Drug-coated balloon angioplasty is associated with favorable results for treatment of bare-metal stent restenosis.

METHODS

In this prospective, single-blind, multicenter, randomized trial, the authors randomly assigned 110 patients with drug-eluting stent restenoses located in a native coronary artery to paclitaxel-coated balloon angioplasty or uncoated balloon angioplasty. Dual antiplatelet therapy was prescribed for 6 months. Angiographic follow-up was scheduled at 6 months. The primary endpoint was late lumen loss. The secondary clinical endpoint was a composite of cardiac death, myocardial infarction attributed to the target vessel, or target lesion revascularization.

RESULTS

There was no difference in patient baseline characteristics or procedural results. Angiographic follow-up rate was 91%. Treatment with paclitaxel-coated balloon was superior to balloon angioplasty alone with a late loss of 0.43 ± 0.61 mm versus 1.03 ± 0.77 mm (p < 0.001), respectively.
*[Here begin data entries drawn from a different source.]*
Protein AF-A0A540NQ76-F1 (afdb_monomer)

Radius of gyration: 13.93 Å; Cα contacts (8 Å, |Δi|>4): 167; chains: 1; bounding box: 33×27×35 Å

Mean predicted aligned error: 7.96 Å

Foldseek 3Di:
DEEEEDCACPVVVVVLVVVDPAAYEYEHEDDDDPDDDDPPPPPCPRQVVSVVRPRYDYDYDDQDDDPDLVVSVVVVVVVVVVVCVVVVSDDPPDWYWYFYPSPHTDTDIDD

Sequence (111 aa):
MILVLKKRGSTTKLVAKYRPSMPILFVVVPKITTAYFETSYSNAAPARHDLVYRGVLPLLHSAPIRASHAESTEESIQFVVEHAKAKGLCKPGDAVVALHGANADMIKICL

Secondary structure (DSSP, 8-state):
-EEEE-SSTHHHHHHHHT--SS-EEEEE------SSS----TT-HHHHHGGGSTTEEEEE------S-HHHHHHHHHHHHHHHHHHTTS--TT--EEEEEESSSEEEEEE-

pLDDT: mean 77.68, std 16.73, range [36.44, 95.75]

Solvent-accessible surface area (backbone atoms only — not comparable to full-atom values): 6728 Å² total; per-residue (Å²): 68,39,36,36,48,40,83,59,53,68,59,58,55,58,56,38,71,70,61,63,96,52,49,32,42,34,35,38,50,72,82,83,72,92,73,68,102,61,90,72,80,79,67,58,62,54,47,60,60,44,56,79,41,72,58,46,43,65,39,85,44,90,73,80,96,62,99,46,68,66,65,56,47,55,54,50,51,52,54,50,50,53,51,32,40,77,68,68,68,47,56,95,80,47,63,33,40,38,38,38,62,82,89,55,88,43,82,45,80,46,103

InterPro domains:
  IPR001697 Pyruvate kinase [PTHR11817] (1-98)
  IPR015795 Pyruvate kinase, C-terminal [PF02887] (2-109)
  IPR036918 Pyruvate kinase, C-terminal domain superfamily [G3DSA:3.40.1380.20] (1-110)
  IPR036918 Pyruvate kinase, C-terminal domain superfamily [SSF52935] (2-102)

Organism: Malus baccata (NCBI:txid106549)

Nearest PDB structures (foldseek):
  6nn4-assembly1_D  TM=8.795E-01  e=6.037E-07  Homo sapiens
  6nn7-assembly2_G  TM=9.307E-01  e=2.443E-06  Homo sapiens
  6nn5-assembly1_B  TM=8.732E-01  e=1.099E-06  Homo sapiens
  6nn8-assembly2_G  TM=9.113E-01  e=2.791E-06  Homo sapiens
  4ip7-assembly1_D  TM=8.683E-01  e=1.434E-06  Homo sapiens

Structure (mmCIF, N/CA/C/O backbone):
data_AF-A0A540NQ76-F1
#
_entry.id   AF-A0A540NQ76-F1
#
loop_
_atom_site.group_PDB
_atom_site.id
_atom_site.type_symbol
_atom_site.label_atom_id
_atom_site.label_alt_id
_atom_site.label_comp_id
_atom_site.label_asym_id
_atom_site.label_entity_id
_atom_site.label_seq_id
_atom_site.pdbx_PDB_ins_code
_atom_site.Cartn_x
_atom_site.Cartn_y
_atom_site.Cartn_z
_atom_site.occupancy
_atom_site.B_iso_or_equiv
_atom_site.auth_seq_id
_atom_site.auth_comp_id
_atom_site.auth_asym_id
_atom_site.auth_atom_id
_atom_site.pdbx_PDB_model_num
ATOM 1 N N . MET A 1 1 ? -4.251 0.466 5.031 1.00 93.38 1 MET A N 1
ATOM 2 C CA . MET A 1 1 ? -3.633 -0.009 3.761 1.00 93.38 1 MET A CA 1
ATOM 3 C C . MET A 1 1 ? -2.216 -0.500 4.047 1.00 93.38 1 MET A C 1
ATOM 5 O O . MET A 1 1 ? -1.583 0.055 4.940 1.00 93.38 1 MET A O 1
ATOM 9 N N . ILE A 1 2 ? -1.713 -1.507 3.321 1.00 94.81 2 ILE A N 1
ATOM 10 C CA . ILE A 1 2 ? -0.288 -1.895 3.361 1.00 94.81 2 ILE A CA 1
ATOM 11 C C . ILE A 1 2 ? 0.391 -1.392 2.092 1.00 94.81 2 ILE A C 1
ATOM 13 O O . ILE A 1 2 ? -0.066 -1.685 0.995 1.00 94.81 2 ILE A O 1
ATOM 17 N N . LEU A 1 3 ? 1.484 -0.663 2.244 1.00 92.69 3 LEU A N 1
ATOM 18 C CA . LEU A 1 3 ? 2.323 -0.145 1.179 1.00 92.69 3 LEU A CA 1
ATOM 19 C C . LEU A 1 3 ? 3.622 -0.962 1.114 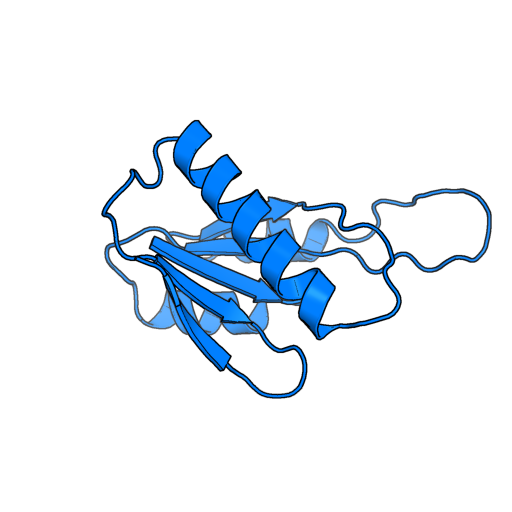1.00 92.69 3 LEU A C 1
ATOM 21 O O . LEU A 1 3 ? 4.288 -1.140 2.128 1.00 92.69 3 LEU A O 1
ATOM 25 N N . VAL A 1 4 ? 3.998 -1.457 -0.065 1.00 90.38 4 VAL A N 1
ATOM 26 C CA . VAL A 1 4 ? 5.216 -2.256 -0.278 1.00 90.38 4 VAL A CA 1
ATOM 27 C C . VAL A 1 4 ? 6.097 -1.589 -1.331 1.00 90.38 4 VAL A C 1
ATOM 29 O O . VAL A 1 4 ? 5.734 -1.557 -2.502 1.00 90.38 4 VAL A O 1
ATOM 32 N N . LEU A 1 5 ? 7.273 -1.096 -0.935 1.00 85.56 5 LEU A N 1
ATOM 33 C CA . LEU A 1 5 ? 8.285 -0.527 -1.832 1.00 85.56 5 LEU A CA 1
ATOM 34 C C . LEU A 1 5 ? 9.430 -1.524 -2.003 1.00 85.56 5 LEU A C 1
ATOM 36 O O . LEU A 1 5 ? 10.326 -1.629 -1.159 1.00 85.56 5 LEU A O 1
ATOM 40 N N . LYS A 1 6 ? 9.424 -2.263 -3.113 1.00 77.88 6 LYS A N 1
ATOM 41 C CA . LYS A 1 6 ? 10.495 -3.209 -3.451 1.00 77.88 6 LYS A CA 1
ATOM 42 C C . LYS A 1 6 ? 10.714 -3.262 -4.958 1.00 77.88 6 LYS A C 1
ATOM 44 O O . LYS A 1 6 ? 9.799 -3.134 -5.758 1.00 77.88 6 LYS A O 1
ATOM 49 N N . LYS A 1 7 ? 11.952 -3.571 -5.346 1.00 69.38 7 LYS A N 1
ATOM 50 C CA . LYS A 1 7 ? 12.332 -3.816 -6.749 1.00 69.38 7 LYS A CA 1
ATOM 51 C C . LYS A 1 7 ? 11.753 -5.129 -7.310 1.00 69.38 7 LYS A C 1
ATOM 53 O O . LYS A 1 7 ? 11.753 -5.322 -8.520 1.00 69.38 7 LYS A O 1
ATOM 58 N N . ARG A 1 8 ? 11.305 -6.052 -6.447 1.00 67.25 8 ARG A N 1
ATOM 59 C CA . ARG A 1 8 ? 10.779 -7.381 -6.807 1.00 67.25 8 ARG A CA 1
ATOM 60 C C . ARG A 1 8 ? 9.556 -7.721 -5.950 1.00 67.25 8 ARG A C 1
ATOM 62 O O . ARG A 1 8 ? 9.542 -7.405 -4.765 1.00 67.25 8 ARG A O 1
ATOM 69 N N . GLY A 1 9 ? 8.589 -8.429 -6.530 1.00 65.81 9 GLY A N 1
ATOM 70 C CA . GLY A 1 9 ? 7.302 -8.779 -5.907 1.00 65.81 9 GLY A CA 1
ATOM 71 C C . GLY A 1 9 ? 7.308 -9.893 -4.847 1.00 65.81 9 GLY A C 1
ATOM 72 O O . GLY A 1 9 ? 6.255 -10.310 -4.368 1.00 65.81 9 GLY A O 1
ATOM 73 N N . SER A 1 10 ? 8.471 -10.419 -4.438 1.00 74.56 10 SER A N 1
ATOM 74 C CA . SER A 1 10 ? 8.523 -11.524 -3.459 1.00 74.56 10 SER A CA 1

Restenosis rate was significantly reduced from 58.1% to 17.2% (p < 0.001), and the composite clinical endpoint was significantly reduced from 50.0% to 16.7% (p < 0.001), respectively.

CONCLUSIONS

Paclitaxel-coated balloon angioplasty is superior to balloon angioplasty alone for treatment of drug-eluting stent restenosis. (PEPCAD DES-Treatment of DES-In-Stent Restenosis With SeQuent® Please Paclitaxel Eluting PTCA Catheter [PEPCAD-DES]; NCT00998439).